> Try it: Nothing but the lines from the one containing "ATOM 132 C CA" through the last line of the records below should be written out, each exactly as it stands.

● ● ● ●

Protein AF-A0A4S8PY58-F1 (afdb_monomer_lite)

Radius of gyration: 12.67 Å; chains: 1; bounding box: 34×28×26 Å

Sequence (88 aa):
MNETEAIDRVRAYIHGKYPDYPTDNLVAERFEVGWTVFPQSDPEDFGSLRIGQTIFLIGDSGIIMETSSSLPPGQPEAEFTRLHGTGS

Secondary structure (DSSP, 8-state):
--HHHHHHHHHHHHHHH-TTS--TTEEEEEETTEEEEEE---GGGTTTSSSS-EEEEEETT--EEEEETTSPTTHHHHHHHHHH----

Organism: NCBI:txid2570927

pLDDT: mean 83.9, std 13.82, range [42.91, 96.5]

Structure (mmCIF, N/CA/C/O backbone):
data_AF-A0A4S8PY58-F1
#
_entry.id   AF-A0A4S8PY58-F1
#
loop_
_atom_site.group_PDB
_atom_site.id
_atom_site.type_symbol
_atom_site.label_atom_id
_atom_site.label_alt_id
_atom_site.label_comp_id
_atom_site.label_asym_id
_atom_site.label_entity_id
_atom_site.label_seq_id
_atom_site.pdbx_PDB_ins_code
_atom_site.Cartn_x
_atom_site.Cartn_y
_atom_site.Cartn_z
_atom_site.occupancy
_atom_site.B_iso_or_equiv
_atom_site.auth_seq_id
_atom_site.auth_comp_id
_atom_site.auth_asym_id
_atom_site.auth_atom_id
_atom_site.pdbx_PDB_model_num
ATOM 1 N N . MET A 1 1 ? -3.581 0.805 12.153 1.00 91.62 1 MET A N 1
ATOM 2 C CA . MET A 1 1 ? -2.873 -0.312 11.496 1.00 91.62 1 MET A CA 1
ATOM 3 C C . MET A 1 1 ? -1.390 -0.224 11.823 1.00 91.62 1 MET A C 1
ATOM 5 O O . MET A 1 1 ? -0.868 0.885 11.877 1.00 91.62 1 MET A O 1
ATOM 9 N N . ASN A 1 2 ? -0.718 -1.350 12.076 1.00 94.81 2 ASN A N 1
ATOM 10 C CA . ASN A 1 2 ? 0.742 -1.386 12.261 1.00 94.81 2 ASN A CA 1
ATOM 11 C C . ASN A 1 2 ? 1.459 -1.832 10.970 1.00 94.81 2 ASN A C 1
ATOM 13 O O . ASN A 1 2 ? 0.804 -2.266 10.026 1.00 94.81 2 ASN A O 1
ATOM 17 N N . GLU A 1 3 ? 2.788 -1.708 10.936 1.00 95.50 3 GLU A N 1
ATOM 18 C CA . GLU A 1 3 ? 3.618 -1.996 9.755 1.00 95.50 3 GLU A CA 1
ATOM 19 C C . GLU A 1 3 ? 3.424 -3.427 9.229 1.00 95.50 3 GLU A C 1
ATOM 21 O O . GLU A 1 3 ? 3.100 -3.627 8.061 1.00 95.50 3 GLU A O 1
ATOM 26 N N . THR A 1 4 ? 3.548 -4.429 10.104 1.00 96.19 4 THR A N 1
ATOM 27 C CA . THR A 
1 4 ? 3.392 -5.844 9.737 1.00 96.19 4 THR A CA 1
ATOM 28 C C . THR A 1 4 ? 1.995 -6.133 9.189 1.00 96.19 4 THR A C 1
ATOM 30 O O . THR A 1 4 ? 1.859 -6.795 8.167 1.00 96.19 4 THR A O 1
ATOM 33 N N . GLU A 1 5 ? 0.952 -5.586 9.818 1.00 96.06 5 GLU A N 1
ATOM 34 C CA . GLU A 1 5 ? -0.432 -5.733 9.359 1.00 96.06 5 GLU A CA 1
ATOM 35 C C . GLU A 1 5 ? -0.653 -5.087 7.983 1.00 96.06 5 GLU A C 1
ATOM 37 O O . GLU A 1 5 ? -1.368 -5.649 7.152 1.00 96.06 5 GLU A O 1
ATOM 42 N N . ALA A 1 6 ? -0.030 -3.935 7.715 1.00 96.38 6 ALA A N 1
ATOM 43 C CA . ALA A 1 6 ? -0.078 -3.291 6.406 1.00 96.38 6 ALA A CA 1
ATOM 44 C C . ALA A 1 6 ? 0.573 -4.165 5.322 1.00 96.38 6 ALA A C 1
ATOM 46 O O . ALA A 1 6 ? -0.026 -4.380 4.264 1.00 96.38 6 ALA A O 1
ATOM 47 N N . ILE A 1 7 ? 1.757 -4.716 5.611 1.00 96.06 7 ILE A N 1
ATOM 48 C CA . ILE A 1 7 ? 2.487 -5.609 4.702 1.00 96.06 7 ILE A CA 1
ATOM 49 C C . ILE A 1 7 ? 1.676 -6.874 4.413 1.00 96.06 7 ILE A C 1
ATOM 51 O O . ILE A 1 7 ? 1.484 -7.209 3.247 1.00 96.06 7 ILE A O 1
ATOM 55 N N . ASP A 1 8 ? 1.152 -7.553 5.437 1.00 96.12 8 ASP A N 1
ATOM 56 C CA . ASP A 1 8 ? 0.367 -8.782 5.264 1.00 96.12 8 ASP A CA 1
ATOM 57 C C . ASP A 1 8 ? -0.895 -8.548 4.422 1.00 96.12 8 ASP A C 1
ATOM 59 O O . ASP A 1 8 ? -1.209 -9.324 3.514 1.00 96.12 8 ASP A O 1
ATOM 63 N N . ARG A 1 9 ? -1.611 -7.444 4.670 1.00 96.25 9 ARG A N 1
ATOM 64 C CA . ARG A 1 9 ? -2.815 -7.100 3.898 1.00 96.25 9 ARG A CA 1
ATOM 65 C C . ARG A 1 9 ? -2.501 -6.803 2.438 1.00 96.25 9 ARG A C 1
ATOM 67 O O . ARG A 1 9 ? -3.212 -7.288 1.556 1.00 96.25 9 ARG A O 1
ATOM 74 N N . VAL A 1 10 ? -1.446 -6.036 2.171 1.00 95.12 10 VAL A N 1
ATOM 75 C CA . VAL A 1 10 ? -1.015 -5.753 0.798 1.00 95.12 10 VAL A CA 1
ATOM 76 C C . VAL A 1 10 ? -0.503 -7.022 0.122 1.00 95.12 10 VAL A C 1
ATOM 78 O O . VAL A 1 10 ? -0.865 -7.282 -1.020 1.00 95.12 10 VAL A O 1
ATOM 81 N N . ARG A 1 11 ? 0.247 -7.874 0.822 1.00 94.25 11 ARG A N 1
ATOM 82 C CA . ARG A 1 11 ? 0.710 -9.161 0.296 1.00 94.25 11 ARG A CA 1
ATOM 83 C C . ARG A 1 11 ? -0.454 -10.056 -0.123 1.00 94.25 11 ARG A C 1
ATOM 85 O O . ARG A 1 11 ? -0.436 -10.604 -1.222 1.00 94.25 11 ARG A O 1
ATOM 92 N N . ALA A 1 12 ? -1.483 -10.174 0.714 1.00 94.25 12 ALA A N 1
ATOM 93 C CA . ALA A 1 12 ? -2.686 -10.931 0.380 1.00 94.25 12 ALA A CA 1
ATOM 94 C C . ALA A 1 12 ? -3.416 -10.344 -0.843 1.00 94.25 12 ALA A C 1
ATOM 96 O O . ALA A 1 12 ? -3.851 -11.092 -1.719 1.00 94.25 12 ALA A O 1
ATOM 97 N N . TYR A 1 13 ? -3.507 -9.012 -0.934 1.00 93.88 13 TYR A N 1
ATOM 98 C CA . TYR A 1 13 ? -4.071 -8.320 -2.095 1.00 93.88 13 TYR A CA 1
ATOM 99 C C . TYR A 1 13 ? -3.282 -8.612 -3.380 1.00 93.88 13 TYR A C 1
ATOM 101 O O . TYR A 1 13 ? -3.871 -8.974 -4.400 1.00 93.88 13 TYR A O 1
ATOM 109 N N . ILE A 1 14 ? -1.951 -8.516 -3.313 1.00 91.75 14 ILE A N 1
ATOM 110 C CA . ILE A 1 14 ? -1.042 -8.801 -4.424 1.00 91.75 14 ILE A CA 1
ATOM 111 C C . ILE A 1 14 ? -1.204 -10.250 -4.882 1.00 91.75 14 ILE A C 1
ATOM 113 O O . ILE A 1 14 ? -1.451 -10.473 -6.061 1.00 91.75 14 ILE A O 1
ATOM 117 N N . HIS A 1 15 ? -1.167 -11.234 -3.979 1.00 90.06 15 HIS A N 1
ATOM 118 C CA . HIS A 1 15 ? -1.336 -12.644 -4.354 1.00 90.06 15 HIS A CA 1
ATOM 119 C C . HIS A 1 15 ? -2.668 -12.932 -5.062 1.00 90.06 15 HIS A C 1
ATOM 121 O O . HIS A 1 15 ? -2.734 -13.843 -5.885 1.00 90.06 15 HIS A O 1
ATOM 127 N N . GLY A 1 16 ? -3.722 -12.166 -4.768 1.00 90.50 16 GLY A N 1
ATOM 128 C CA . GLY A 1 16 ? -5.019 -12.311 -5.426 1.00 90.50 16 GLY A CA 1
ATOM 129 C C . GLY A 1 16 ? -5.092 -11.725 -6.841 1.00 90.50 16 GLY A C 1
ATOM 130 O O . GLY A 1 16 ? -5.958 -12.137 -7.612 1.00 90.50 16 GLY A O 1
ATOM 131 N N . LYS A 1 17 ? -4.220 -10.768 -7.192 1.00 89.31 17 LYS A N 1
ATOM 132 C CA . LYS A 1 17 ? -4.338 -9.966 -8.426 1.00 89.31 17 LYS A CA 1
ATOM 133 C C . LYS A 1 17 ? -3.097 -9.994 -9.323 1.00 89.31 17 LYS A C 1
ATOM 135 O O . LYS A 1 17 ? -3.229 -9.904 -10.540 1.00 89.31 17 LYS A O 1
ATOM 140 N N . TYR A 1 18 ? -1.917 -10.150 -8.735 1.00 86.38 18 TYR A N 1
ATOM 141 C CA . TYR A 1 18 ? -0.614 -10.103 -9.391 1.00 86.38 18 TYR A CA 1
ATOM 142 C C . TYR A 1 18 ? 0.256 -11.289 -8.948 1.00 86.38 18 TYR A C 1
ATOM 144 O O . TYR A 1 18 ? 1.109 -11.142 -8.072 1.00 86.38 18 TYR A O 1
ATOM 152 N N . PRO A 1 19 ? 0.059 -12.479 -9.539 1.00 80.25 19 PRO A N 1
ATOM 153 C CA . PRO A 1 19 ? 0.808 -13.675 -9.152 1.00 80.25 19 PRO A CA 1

● ● ● ●

> Answer below:
ATOM 132 C CA . LYS A 1 17 ? -4.338 -9.966 -8.426 1.00 89.31 17 LYS A CA 1
ATOM 133 C C . LYS A 1 17 ? -3.097 -9.994 -9.323 1.00 89.31 17 LYS A C 1
ATOM 135 O O . LYS A 1 17 ? -3.229 -9.904 -10.540 1.00 89.31 17 LYS A O 1
ATOM 140 N N . TYR A 1 18 ? -1.917 -10.150 -8.735 1.00 86.38 18 TYR A N 1
ATOM 141 C CA . TYR A 1 18 ? -0.614 -10.103 -9.391 1.00 86.38 18 TYR A CA 1
ATOM 142 C C . TYR A 1 18 ? 0.256 -11.289 -8.948 1.00 86.38 18 TYR A C 1
ATOM 144 O O . TYR A 1 18 ? 1.109 -11.142 -8.072 1.00 86.38 18 TYR A O 1
ATOM 152 N N . PRO A 1 19 ? 0.059 -12.479 -9.539 1.00 80.25 19 PRO A N 1
ATOM 153 C CA . PRO A 1 19 ? 0.808 -13.675 -9.152 1.00 80.25 19 PRO A CA 1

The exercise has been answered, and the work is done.